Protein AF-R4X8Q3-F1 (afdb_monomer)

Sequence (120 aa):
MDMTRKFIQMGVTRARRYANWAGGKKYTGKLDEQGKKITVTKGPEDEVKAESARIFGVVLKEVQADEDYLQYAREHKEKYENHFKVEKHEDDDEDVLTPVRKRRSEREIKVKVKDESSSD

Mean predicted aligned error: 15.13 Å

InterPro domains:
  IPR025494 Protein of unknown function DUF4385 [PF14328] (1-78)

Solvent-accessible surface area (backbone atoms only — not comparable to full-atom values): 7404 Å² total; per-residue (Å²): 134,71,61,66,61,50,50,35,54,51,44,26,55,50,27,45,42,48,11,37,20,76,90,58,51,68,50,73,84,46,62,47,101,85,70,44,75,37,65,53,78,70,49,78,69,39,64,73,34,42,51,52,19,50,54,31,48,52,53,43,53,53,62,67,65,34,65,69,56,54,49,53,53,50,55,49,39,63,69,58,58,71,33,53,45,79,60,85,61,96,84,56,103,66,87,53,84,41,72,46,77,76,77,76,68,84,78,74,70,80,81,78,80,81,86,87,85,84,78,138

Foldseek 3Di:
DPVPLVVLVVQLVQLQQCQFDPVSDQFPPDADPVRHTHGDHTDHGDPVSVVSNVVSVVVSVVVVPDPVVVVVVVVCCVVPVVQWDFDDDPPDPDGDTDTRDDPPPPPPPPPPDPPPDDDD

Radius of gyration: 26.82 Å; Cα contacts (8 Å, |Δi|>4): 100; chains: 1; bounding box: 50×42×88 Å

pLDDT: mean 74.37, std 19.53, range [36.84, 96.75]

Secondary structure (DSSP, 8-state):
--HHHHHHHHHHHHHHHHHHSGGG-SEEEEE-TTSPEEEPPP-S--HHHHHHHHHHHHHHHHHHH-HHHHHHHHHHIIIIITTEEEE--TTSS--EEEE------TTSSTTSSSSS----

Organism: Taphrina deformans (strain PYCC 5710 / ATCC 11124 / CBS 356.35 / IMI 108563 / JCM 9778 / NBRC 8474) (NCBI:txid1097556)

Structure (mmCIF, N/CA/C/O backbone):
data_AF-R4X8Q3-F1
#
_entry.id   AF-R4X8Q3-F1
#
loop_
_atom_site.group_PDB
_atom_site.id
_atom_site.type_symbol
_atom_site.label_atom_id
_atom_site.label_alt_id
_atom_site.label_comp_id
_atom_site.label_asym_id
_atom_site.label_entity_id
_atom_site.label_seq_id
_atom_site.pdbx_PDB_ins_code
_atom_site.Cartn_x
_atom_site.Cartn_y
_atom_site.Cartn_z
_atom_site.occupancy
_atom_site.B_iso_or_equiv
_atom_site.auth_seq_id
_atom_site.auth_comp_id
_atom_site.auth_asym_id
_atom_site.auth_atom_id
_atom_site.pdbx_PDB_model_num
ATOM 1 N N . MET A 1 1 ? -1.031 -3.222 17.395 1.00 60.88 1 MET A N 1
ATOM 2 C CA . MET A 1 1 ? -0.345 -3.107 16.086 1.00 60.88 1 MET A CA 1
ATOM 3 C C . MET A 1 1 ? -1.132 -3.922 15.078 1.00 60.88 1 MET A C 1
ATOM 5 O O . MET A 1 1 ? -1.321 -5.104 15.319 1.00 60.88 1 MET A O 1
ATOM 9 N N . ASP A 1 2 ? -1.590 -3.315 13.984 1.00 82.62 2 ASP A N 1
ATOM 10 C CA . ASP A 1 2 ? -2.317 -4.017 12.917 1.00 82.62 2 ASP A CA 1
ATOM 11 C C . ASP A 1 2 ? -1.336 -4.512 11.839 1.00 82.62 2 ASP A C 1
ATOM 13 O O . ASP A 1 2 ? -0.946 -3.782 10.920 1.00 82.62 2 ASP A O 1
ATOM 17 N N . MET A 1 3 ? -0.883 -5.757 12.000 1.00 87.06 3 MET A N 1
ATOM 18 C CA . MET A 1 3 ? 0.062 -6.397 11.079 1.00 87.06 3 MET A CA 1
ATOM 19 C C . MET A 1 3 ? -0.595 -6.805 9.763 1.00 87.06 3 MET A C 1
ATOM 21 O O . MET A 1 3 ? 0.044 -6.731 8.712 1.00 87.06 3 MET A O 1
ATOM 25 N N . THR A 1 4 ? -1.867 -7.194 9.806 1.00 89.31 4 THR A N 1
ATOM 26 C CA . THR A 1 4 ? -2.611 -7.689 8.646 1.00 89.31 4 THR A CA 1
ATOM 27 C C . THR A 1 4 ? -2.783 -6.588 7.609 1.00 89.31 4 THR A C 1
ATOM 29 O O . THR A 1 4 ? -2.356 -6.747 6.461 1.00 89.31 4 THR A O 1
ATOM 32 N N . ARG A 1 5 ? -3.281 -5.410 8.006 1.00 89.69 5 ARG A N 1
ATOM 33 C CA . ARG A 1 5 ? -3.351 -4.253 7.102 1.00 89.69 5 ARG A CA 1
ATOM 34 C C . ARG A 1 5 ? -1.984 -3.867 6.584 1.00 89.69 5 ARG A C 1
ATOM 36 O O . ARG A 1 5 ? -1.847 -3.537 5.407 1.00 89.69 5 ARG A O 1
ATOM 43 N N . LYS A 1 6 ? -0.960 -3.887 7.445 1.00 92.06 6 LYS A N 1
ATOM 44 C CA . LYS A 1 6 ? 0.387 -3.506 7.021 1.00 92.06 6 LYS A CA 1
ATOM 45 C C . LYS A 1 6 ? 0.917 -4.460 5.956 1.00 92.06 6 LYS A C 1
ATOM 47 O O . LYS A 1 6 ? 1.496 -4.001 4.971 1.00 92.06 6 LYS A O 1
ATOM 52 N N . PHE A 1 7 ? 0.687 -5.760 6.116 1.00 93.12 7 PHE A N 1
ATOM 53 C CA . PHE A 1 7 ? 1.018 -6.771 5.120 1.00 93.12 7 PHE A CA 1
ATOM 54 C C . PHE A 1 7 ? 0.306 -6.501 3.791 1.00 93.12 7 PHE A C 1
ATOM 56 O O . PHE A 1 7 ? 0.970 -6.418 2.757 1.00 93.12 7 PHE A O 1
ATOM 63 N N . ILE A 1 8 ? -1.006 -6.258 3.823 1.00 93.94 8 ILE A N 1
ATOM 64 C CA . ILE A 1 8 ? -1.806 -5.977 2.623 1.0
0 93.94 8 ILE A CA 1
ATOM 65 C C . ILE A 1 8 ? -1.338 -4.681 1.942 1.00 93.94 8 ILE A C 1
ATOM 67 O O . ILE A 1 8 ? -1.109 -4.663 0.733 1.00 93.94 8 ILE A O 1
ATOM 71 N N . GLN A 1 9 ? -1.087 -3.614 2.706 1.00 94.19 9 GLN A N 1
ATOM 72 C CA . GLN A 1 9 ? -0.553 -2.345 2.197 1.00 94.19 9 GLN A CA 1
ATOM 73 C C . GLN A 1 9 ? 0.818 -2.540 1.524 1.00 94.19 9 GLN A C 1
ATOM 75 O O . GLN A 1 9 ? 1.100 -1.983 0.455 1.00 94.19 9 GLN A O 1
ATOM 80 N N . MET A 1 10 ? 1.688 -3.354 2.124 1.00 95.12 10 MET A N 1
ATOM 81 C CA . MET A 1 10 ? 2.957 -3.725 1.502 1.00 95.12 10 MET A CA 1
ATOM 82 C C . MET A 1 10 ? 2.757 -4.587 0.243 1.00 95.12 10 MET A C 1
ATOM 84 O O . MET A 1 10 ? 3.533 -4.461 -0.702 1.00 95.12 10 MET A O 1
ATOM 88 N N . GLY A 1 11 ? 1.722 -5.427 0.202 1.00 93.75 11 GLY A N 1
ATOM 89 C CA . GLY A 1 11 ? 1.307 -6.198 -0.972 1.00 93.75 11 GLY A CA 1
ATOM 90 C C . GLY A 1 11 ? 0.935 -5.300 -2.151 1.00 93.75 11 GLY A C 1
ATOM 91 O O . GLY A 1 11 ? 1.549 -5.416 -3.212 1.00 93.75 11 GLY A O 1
- - -
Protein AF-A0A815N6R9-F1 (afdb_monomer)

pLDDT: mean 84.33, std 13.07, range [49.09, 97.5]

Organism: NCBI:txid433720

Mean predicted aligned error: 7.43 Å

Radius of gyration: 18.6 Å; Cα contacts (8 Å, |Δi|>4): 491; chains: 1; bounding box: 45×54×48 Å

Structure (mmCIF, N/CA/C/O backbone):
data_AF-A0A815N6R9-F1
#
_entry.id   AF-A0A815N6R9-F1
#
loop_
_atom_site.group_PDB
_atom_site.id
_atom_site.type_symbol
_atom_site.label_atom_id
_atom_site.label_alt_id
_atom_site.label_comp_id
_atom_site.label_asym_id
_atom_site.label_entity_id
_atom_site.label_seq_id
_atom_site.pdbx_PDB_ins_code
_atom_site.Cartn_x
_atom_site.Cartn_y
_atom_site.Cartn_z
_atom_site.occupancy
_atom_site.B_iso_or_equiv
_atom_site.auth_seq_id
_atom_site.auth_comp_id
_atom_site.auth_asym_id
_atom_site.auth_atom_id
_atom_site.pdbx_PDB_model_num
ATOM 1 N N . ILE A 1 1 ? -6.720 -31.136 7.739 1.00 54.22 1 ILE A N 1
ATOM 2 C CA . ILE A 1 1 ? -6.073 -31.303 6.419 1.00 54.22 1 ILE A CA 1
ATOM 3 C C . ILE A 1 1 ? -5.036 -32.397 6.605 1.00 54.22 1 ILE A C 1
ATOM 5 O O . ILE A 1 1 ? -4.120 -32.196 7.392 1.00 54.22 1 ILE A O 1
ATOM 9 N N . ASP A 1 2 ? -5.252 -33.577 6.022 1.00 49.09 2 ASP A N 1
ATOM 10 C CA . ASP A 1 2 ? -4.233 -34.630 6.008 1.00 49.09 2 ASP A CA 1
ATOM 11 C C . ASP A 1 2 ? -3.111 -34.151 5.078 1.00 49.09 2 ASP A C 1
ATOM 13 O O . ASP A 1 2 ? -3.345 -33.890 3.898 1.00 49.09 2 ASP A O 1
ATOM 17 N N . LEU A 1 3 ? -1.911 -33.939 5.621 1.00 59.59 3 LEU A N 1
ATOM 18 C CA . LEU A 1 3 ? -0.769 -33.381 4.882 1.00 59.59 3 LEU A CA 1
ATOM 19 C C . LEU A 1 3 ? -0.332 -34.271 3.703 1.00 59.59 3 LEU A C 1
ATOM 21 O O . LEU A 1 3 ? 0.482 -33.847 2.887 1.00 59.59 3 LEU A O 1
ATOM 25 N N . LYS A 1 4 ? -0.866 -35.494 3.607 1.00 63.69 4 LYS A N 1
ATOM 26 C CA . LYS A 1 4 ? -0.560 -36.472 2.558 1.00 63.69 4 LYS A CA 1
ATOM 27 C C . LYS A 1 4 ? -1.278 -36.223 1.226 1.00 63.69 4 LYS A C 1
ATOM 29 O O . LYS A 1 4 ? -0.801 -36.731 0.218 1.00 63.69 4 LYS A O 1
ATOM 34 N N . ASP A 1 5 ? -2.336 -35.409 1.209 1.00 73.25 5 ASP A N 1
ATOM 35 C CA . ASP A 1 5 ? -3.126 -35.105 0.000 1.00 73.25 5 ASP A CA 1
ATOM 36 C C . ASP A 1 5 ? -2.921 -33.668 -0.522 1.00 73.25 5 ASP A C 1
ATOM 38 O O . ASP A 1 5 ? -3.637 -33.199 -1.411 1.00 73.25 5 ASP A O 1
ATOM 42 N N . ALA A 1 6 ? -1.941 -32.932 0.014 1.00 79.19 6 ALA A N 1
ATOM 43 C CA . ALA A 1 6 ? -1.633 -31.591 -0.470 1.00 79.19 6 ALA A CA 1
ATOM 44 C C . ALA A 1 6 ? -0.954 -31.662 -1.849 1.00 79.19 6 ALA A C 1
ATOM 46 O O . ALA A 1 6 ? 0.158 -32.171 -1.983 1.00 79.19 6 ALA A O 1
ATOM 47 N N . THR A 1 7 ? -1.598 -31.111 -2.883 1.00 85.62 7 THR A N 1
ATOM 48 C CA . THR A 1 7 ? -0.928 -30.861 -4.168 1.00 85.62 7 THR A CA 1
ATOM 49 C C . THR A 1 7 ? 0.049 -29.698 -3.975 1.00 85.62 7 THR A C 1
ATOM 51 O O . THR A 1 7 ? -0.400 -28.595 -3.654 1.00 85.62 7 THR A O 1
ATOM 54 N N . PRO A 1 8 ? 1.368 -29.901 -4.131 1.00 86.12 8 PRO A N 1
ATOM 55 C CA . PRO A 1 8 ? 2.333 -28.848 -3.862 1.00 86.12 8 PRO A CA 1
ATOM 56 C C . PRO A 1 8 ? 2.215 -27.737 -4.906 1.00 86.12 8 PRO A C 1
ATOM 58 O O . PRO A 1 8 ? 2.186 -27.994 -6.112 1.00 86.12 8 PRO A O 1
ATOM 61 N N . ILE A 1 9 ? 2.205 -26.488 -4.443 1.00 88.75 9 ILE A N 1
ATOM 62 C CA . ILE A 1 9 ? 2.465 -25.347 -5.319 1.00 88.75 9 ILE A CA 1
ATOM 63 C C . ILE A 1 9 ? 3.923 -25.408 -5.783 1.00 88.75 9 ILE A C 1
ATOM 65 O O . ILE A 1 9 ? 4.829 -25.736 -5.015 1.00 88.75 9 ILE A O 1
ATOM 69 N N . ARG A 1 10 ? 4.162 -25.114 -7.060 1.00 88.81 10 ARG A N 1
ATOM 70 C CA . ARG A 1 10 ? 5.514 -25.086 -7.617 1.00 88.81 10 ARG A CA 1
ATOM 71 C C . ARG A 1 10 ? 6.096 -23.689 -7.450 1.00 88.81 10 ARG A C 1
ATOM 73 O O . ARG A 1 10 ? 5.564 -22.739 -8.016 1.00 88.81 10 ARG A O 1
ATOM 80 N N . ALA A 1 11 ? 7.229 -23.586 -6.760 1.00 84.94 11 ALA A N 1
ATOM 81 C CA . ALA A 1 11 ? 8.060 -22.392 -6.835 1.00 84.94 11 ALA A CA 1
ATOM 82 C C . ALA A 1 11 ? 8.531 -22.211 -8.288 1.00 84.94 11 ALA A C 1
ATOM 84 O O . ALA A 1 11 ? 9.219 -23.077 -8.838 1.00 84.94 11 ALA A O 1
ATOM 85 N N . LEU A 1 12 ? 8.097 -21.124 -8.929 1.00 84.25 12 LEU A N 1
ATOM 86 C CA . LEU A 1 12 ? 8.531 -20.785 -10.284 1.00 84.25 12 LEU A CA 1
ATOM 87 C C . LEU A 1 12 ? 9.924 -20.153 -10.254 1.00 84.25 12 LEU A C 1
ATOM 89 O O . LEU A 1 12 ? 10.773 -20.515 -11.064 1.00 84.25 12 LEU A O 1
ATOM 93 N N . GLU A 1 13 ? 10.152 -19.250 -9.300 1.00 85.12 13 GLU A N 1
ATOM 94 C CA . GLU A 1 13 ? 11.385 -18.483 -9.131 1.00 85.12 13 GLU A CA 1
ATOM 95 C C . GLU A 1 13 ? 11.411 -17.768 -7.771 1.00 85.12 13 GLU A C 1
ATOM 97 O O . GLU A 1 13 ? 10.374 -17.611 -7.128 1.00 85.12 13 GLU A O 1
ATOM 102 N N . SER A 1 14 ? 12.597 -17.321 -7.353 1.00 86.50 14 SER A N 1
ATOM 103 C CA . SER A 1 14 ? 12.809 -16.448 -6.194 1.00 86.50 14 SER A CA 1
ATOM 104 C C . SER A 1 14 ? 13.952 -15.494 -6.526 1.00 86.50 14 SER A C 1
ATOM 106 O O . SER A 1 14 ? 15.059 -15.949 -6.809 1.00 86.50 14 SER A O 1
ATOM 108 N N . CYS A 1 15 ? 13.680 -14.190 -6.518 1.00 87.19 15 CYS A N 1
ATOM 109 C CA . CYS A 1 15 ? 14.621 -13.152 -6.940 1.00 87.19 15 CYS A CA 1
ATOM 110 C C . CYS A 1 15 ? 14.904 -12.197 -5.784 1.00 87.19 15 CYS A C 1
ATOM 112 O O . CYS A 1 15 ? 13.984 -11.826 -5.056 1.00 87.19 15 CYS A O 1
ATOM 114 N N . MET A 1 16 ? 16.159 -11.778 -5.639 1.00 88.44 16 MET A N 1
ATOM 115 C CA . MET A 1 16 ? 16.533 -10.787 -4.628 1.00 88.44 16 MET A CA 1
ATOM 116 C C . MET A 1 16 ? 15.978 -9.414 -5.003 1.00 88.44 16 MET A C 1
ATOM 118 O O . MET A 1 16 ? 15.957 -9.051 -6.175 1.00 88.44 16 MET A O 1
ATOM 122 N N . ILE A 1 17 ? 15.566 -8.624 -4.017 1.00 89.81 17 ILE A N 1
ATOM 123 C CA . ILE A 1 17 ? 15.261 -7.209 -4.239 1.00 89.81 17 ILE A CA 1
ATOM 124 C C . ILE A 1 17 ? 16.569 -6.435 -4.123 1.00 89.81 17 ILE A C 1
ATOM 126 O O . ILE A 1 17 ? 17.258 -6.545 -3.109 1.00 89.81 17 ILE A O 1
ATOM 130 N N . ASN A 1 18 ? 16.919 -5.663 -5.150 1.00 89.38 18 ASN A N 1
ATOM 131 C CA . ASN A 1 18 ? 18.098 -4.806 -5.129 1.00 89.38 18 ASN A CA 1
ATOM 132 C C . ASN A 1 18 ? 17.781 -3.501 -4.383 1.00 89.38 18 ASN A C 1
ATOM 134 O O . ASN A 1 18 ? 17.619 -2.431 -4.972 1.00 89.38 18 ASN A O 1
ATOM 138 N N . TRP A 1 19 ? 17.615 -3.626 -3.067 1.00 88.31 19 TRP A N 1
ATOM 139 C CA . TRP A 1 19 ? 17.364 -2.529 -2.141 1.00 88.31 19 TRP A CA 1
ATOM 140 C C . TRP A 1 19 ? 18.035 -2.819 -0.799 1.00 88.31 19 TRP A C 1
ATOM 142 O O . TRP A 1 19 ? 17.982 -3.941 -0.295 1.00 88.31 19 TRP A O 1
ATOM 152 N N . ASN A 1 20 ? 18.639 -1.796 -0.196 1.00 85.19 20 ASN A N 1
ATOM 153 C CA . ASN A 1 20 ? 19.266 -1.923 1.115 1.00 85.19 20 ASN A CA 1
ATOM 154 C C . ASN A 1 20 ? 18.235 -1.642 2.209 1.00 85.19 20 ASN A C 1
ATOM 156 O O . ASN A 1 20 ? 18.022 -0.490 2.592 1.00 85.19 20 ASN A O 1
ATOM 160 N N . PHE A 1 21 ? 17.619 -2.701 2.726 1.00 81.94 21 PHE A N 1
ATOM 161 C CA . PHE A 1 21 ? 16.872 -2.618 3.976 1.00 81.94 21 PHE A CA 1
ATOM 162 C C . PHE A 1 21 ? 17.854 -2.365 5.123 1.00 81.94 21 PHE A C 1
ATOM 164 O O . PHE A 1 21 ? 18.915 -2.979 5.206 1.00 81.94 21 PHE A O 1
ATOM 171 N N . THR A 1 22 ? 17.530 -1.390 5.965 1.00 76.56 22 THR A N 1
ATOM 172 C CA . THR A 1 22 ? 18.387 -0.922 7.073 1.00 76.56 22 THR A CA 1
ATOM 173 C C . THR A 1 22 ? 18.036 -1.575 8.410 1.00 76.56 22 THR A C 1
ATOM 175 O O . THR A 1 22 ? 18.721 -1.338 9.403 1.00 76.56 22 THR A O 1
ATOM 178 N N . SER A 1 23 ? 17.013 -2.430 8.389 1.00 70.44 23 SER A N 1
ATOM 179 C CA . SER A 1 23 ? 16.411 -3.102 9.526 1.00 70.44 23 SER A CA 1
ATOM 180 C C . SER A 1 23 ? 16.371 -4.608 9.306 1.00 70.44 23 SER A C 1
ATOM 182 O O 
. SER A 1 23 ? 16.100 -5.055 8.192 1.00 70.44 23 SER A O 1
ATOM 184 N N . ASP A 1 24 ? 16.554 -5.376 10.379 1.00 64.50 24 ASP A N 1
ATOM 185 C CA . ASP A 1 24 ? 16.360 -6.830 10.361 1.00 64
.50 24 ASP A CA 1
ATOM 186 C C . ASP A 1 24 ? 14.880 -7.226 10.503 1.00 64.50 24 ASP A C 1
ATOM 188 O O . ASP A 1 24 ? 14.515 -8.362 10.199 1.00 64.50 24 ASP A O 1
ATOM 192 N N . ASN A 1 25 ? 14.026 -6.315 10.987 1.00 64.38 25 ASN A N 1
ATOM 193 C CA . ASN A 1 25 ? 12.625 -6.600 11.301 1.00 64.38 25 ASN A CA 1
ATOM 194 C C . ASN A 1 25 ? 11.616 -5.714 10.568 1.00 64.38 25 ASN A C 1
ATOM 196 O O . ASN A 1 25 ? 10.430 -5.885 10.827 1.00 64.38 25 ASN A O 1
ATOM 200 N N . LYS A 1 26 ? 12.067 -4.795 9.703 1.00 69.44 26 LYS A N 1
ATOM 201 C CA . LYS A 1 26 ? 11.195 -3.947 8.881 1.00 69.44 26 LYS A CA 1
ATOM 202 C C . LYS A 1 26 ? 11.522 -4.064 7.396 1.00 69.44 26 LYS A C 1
- - -
> _EXERCISE_
In the listing above, find the line containing "ATOM 94 C CA" and the line containing "ATOM 108 N N", then retype both and every line between them exactly, with nothing else.

> _REPLY TO THE EXERCISE_
ATOM 94 C CA . GLU A 1 13 ? 11.385 -18.483 -9.131 1.00 85.12 13 GLU A CA 1
ATOM 95 C C . GLU A 1 13 ? 11.411 -17.768 -7.771 1.00 85.12 13 GLU A C 1
ATOM 97 O O . GLU A 1 13 ? 10.374 -17.611 -7.128 1.00 85.12 13 GLU A O 1
ATOM 102 N N . SER A 1 14 ? 12.597 -17.321 -7.353 1.00 86.50 14 SER A N 1
ATOM 103 C CA . SER A 1 14 ? 12.809 -16.448 -6.194 1.00 86.50 14 SER A CA 1
ATOM 104 C C . SER A 1 14 ? 13.952 -15.494 -6.526 1.00 86.50 14 SER A C 1
ATOM 106 O O . SER A 1 14 ? 15.059 -15.949 -6.809 1.00 86.50 14 SER A O 1
ATOM 108 N N . CYS A 1 15 ? 13.680 -14.190 -6.518 1.00 87.19 15 CYS A N 1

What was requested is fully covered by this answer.